### Problem statement
Among the entries below, take the line with "ATOM 48 O O" and the line with "ATOM 55 C C", and output them and every line between them exactly, with nothing else.
*** Available data Section Begins ***
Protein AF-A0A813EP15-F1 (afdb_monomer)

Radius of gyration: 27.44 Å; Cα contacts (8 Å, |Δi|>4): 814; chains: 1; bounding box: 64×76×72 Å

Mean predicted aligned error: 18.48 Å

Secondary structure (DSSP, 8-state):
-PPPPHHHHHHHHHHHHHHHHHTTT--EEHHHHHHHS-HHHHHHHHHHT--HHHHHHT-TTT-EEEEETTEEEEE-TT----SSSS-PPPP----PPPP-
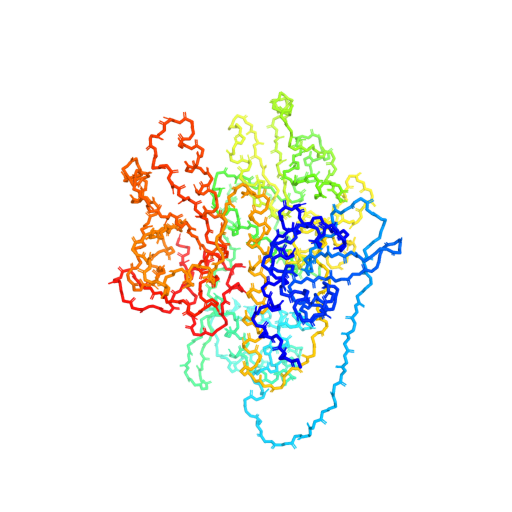---S-TTTHHHHHHHHHHHTSTTHHHHHHHHHHHHHHHHTSTTSEEEHHHHHHHS-HHHHHHHHHTT--HHHHHHTTTTTEEEE--GGG-EEEE-SPPS-TTSS---SSS-----SSS--TTPPPHHHHHHHHHHHHHHTT-TTPEEE-HHHHHHHHHTT--EEEE-S-HHHHHH---TTPEE--TTTTTTHHHHSEEEEE-SSSHHHHHHHHHS-TTSEEEEETTHHHHHHHTTPPPSSS--EEE-SSHHHHTTS-SSS-EEE--S---PPP------HHHHHHHHHHHHHHHHHHHHHHHHHHH-TTS-EE-HHHHHHHHHTT-GGGEEEEE-S-HHHHHH-EEE-TT--EEEHHHHHHHHHHHTTSSPEEEEE-SSSHHHHHHHHHHHHHHHHHT----TT-EEEEETTHHHHHHHTT-EEE-TTS-EE-EE--SSGGGGGGS-SSS-EE------

pLDDT: mean 78.48, std 19.82, range [26.75, 98.19]

Sequence (559 aa):
MQKPAAQDVFAIAIEVQHLVESKGFRPLPLSDAEVQLTAHSRGTLARHMLSLGDVLAMFPRAVSLWPHEGILMVSTPGSPWLGPFKDPPPAHGQVHPRAPTETQGLQGILRGKAVDMIERLVVLPTLQACLREIALLLVQAPDKTRLVSELGSLAGPETRAFLKTSKLRATQLLRCFANDFQIEDRGPASLVTYLHPVVLPVFESSKQGEAPACALLALEPDGPSFELARLLKLAADVTTPYPTAKGIFAQDLEVLLQTGSCVLIDCRTEAERLVSILPDAVALDSRIAVDIQAVGTVVTYCCIGCRSAKLCEELPCSLNRLYLIGGVAAWAHQSGSFGSVTRRVNCWTWELAQFFPSQGYDLDAGSCSSLPRLELCDEPEASLSRASELRLQRLQNIAWEVRLRYFPAILCFEVDDVLRSFRNEDAANYLLIDCRTDPERDVSTIRWTGLPVMPQAEFMAHFPVLVRSPLVFITFCTIGGRSGNFAQKLLQDIADKGIPVHPDLQIRSMSGGIAAWLHRGGQLVDFSGGPSRRVHPWVHAFADLFPVEGLELVLADTR

InterPro domains:
  IPR001763 Rhodanese-like domain [PS50206] (258-340)
  IPR001763 Rhodanese-like domain [PS50206] (426-526)
  IPR001763 Rhodanese-like domain [SM00450] (248-337)
  IPR001763 Rhodanese-like domain [SM00450] (416-523)
  IPR036873 Rhodanese-like domain superfamily [G3DSA:3.40.250.10] (244-337)
  IPR036873 Rhodanese-like domain superfamily [G3DSA:3.40.250.10] (413-527)
  IPR036873 Rhodanese-like domain superfamily [SSF52821] (234-334)
  IPR036873 Rhodanese-like domain superfamily [SSF52821] (415-526)

Organism: Polarella glacialis (NCBI:txid89957)

Foldseek 3Di:
DDDDDLVLLVVLLLQLLVVCVVVVQAKDFLVVSLVPDDPSNVCSCVVNVHDSVRSNVVCCQSWDWDDDPNTIIIGHPPDDHPDPDDDDDDDDDDDDDDDDDDDDDVPLLLVQQLVVVCVVCPCVVLLVVLVVQLQVVLVPDPQSKDFLVVSLVSGDPSSVVVCVVSVHRSVRSVVVVCVQWDWADPDNRIMIHGDDDDPPPVPDPDDDDDDDPPDQPDPDVPHQDPLLVVLLVVLCQLLVVQVVAAADELVVVVVCVVVVLEAEEEAEDPVQVVQFAAANHDYDDPVVLVVRLPRQEYEYFYLRNNSRSVVQSVDDPSGNGHYYHGGVQRNQSVVGATNPNALEGENCAPVSVSSHDPPSHDYPRDPPPDDPDDDDDSDSVVSLLVLLVVLQVVLLVVLVCLCVPPQVVAAADELVNVVVCVVVVCLLQEEEEELEDPVQPQQKDFDDPNHHYYYPVRCVVCVLPCQADSHAYEYFYQRFNRRSVSLVVSVVCCVVVVRDGHPNYHYHYHHGGVQSCVSVVTWIAHPVRHTDQEGENSTPVSPSSHRPPSHHHDHPPPD

Solvent-accessible surface area (backbone atoms only — not comparable to full-atom values): 31870 Å² total; per-residue (Å²): 131,80,78,75,57,70,65,66,52,48,51,45,36,52,51,52,32,51,53,26,51,76,56,74,56,33,66,38,50,45,68,60,50,62,71,69,49,52,74,64,50,52,47,52,31,62,76,64,73,49,54,70,67,63,50,39,69,75,36,59,84,48,26,37,78,48,80,53,99,92,39,52,31,36,32,51,58,90,58,72,89,77,60,96,72,94,78,83,84,83,90,82,88,88,86,87,83,88,88,87,83,89,89,91,57,85,73,65,55,58,58,43,54,47,51,54,43,57,74,62,54,82,44,44,69,61,54,50,52,37,51,50,52,53,50,50,59,22,66,73,28,99,78,18,51,42,45,48,67,52,49,62,70,71,44,52,72,66,40,42,47,48,32,59,74,60,70,44,51,66,65,58,60,46,59,79,42,52,83,50,33,49,69,50,87,54,72,91,64,18,35,37,30,56,61,62,74,72,95,55,90,84,71,77,88,76,87,81,91,72,88,74,92,82,74,82,79,64,86,51,100,81,50,83,52,71,40,51,58,53,32,49,51,51,20,50,64,59,29,58,91,33,82,82,32,40,72,38,49,52,71,61,47,51,56,33,59,77,69,66,53,48,45,39,34,37,63,53,55,69,75,43,44,73,51,37,44,56,61,87,47,41,70,78,55,90,73,54,76,70,64,55,75,77,50,52,28,38,35,23,25,20,57,42,15,42,64,8,22,51,50,28,56,70,46,66,83,91,42,51,48,24,12,30,48,16,12,54,34,42,29,47,65,70,69,54,70,36,62,52,101,48,48,38,39,44,40,77,35,63,82,46,47,72,36,35,54,90,69,86,52,49,77,40,39,66,94,72,78,76,80,77,85,78,78,87,70,91,46,56,68,59,47,49,52,48,51,24,51,53,16,45,52,50,32,48,52,52,21,48,50,48,35,62,72,78,31,64,89,59,52,63,37,50,51,67,54,54,57,53,51,43,72,71,75,50,27,76,44,39,36,38,29,41,48,57,56,68,77,36,42,61,48,18,44,82,46,54,93,70,44,56,70,40,48,45,70,61,46,59,78,44,36,79,60,56,43,50,35,79,42,35,37,36,22,20,17,56,47,20,60,57,7,35,53,48,46,49,51,51,56,49,52,34,64,77,68,64,53,72,58,26,95,70,54,42,72,27,21,30,44,15,14,54,32,40,33,45,66,70,72,50,47,32,17,28,74,88,68,44,86,41,51,44,40,35,50,90,47,78,91,40,52,68,36,37,50,74,70,88,58,44,79,44,73,77,80,86,122

Structure (mmCIF, N/CA/C/O backbone):
data_AF-A0A813EP15-F1
#
_entry.id   AF-A0A813EP15-F1
#
loop_
_atom_site.group_PDB
_atom_site.id
_atom_site.type_symbol
_atom_site.label_atom_id
_atom_site.label_alt_id
_atom_site.label_comp_id
_atom_site.label_asym_id
_atom_site.label_entity_id
_atom_site.label_seq_id
_atom_site.pdbx_PDB_ins_code
_atom_site.Cartn_x
_atom_site.Cartn_y
_atom_site.Cartn_z
_atom_site.occupancy
_atom_site.B_iso_or_equiv
_atom_site.auth_seq_id
_atom_site.auth_comp_id
_atom_site.auth_asym_id
_atom_site.auth_atom_id
_atom_site.pdbx_PDB_model_num
ATOM 1 N N . MET A 1 1 ? 21.687 -44.459 -17.252 1.00 67.88 1 MET A N 1
ATOM 2 C CA . MET A 1 1 ? 20.858 -43.271 -17.553 1.00 67.88 1 MET A CA 1
ATOM 3 C C . MET A 1 1 ? 21.535 -42.049 -16.967 1.00 67.88 1 MET A C 1
ATOM 5 O O . MET A 1 1 ? 21.946 -42.112 -15.814 1.00 67.88 1 MET A O 1
ATOM 9 N N . GLN A 1 2 ? 21.698 -40.975 -17.739 1.00 78.94 2 GLN A N 1
ATOM 10 C CA . GLN A 1 2 ? 22.138 -39.694 -17.181 1.00 78.94 2 GLN A CA 1
ATOM 11 C C . GLN A 1 2 ? 20.996 -39.107 -16.342 1.00 78.94 2 GLN A C 1
ATOM 13 O O . GLN A 1 2 ? 19.846 -39.093 -16.790 1.00 78.94 2 GLN A O 1
ATOM 18 N N . LYS A 1 3 ? 21.302 -38.666 -15.115 1.00 83.38 3 LYS A N 1
ATOM 19 C CA . LYS A 1 3 ? 20.349 -37.893 -14.311 1.00 83.38 3 LYS A CA 1
ATOM 20 C C . LYS A 1 3 ? 20.020 -36.598 -15.070 1.00 83.38 3 LYS A C 1
ATOM 22 O O . LYS A 1 3 ? 20.951 -36.008 -15.621 1.00 83.38 3 LYS A O 1
ATOM 27 N N . PRO A 1 4 ? 18.748 -36.171 -15.122 1.00 85.56 4 PRO A N 1
ATOM 28 C CA . PRO A 1 4 ? 18.415 -34.875 -15.701 1.00 85.56 4 PRO A CA 1
ATOM 29 C C . PRO A 1 4 ? 19.152 -33.767 -14.952 1.00 85.56 4 PRO A C 1
ATOM 31 O O . PRO A 1 4 ? 19.370 -33.869 -13.738 1.00 85.56 4 PRO A O 1
ATOM 34 N N . ALA A 1 5 ? 19.534 -32.707 -15.663 1.00 89.25 5 ALA A N 1
ATOM 35 C CA . ALA A 1 5 ? 20.034 -31.513 -15.004 1.00 89.25 5 ALA A CA 1
ATOM 36 C C . ALA A 1 5 ? 18.917 -30.952 -14.113 1.00 89.25 5 ALA A C 1
ATOM 38 O O . ALA A 1 5 ? 17.770 -30.851 -14.543 1.00 89.25 5 ALA A O 1
ATOM 39 N N . ALA A 1 6 ? 19.237 -30.575 -12.872 1.00 88.56 6 ALA A N 1
ATOM 40 C CA . ALA A 1 6 ? 18.246 -30.041 -11.931 1.00 88.56 6 ALA A CA 1
ATOM 41 C C . ALA A 1 6 ? 17.473 -28.839 -12.510 1.00 88.56 6 ALA A C 1
ATOM 43 O O . ALA A 1 6 ? 16.302 -28.647 -12.200 1.00 88.56 6 ALA A O 1
ATOM 44 N N . GLN A 1 7 ? 18.122 -28.079 -13.395 1.00 88.88 7 GLN A N 1
ATOM 45 C CA . GLN A 1 7 ? 17.546 -26.941 -14.100 1.00 88.88 7 GLN A CA 1
ATOM 46 C C . GLN A 1 7 ? 16.418 -27.338 -15.067 1.00 88.88 7 GLN A C 1
ATOM 48 O O . GLN A 1 7 ? 15.394 -26.661 -15.094 1.00 88.88 7 GLN A O 1
ATOM 53 N N . ASP A 1 8 ? 16.556 -28.457 -15.785 1.00 90.25 8 ASP A N 1
ATOM 54 C CA . ASP A 1 8 ? 15.532 -28.941 -16.723 1.00 90.25 8 ASP A CA 1
ATOM 55 C C . ASP A 1 8 ? 14.277 -29.409 -15.975 1.00 90.25 8 ASP A C 1
ATOM 57 O O . ASP A 1 8 ? 13.151 -29.172 -16.405 1.00 90.25 8 ASP A O 1
ATOM 61 N N . VAL A 1 9 ? 14.468 -30.049 -14.816 1.00 93.25 9 VAL A N 1
ATOM 62 C CA . VAL A 1 9 ? 13.365 -30.545 -13.978 1.00 93.25 9 VAL A CA 1
ATOM 63 C C . VAL A 1 9 ? 12.664 -29.392 -13.249 1.00 93.25 9 VAL A C 1
ATOM 65 O O . VAL A 1 9 ? 11.443 -29.398 -13.111 1.00 93.25 9 VAL A O 1
ATOM 68 N N . PHE A 1 10 ? 13.413 -28.365 -12.838 1.00 93.62 10 PHE A N 1
ATOM 69 C CA . PHE A 1 10 ? 12.850 -27.155 -12.237 1.00 93.62 10 PHE A CA 1
ATOM 70 C C . PHE A 1 10 ? 12.032 -26.329 -13.240 1.00 93.62 10 PHE A C 1
ATOM 72 O O . PHE A 1 10 ? 10.970 -25.821 -12.884 1.00 93.62 10 PHE A O 1
ATOM 79 N N . ALA A 1 11 ? 12.471 -26.242 -14.501 1.00 92.69 11 ALA A N 1
ATOM 80 C CA . ALA A 1 11 ? 11.732 -25.542 -15.554 1.00 92.69 11 ALA A CA 1
ATOM 81 C C . ALA A 1 11 ? 10.316 -26.114 -15.756 1.00 92.69 11 ALA A C 1
ATOM 83 O O . ALA A 1 11 ? 9.374 -25.346 -15.940 1.00 92.69 11 ALA A O 1
ATOM 84 N N . ILE A 1 12 ? 10.147 -27.437 -15.627 1.00 97.69 12 ILE A N 1
ATOM 85 C CA . ILE A 1 12 ? 8.833 -28.098 -15.679 1.00 97.69 12 ILE A CA 1
ATOM 86 C C . ILE A 1 12 ? 7.934 -27.629 -14.522 1.00 97.69 12 ILE A C 1
ATOM 88 O O . ILE A 1 12 ? 6.756 -27.349 -14.735 1.00 97.69 12 ILE A O 1
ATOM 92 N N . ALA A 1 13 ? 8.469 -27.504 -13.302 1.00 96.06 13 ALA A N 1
*** Available data Section Ends ***
### Your solution
ATOM 48 O O . GLN A 1 7 ? 15.394 -26.661 -15.094 1.00 88.88 7 GLN A O 1
ATOM 53 N N . ASP A 1 8 ? 16.556 -28.457 -15.785 1.00 90.25 8 ASP A N 1
ATOM 54 C CA . ASP A 1 8 ? 15.532 -28.941 -16.723 1.00 90.25 8 ASP A CA 1
ATOM 55 C C . ASP A 1 8 ? 14.277 -29.409 -15.975 1.00 90.25 8 ASP A C 1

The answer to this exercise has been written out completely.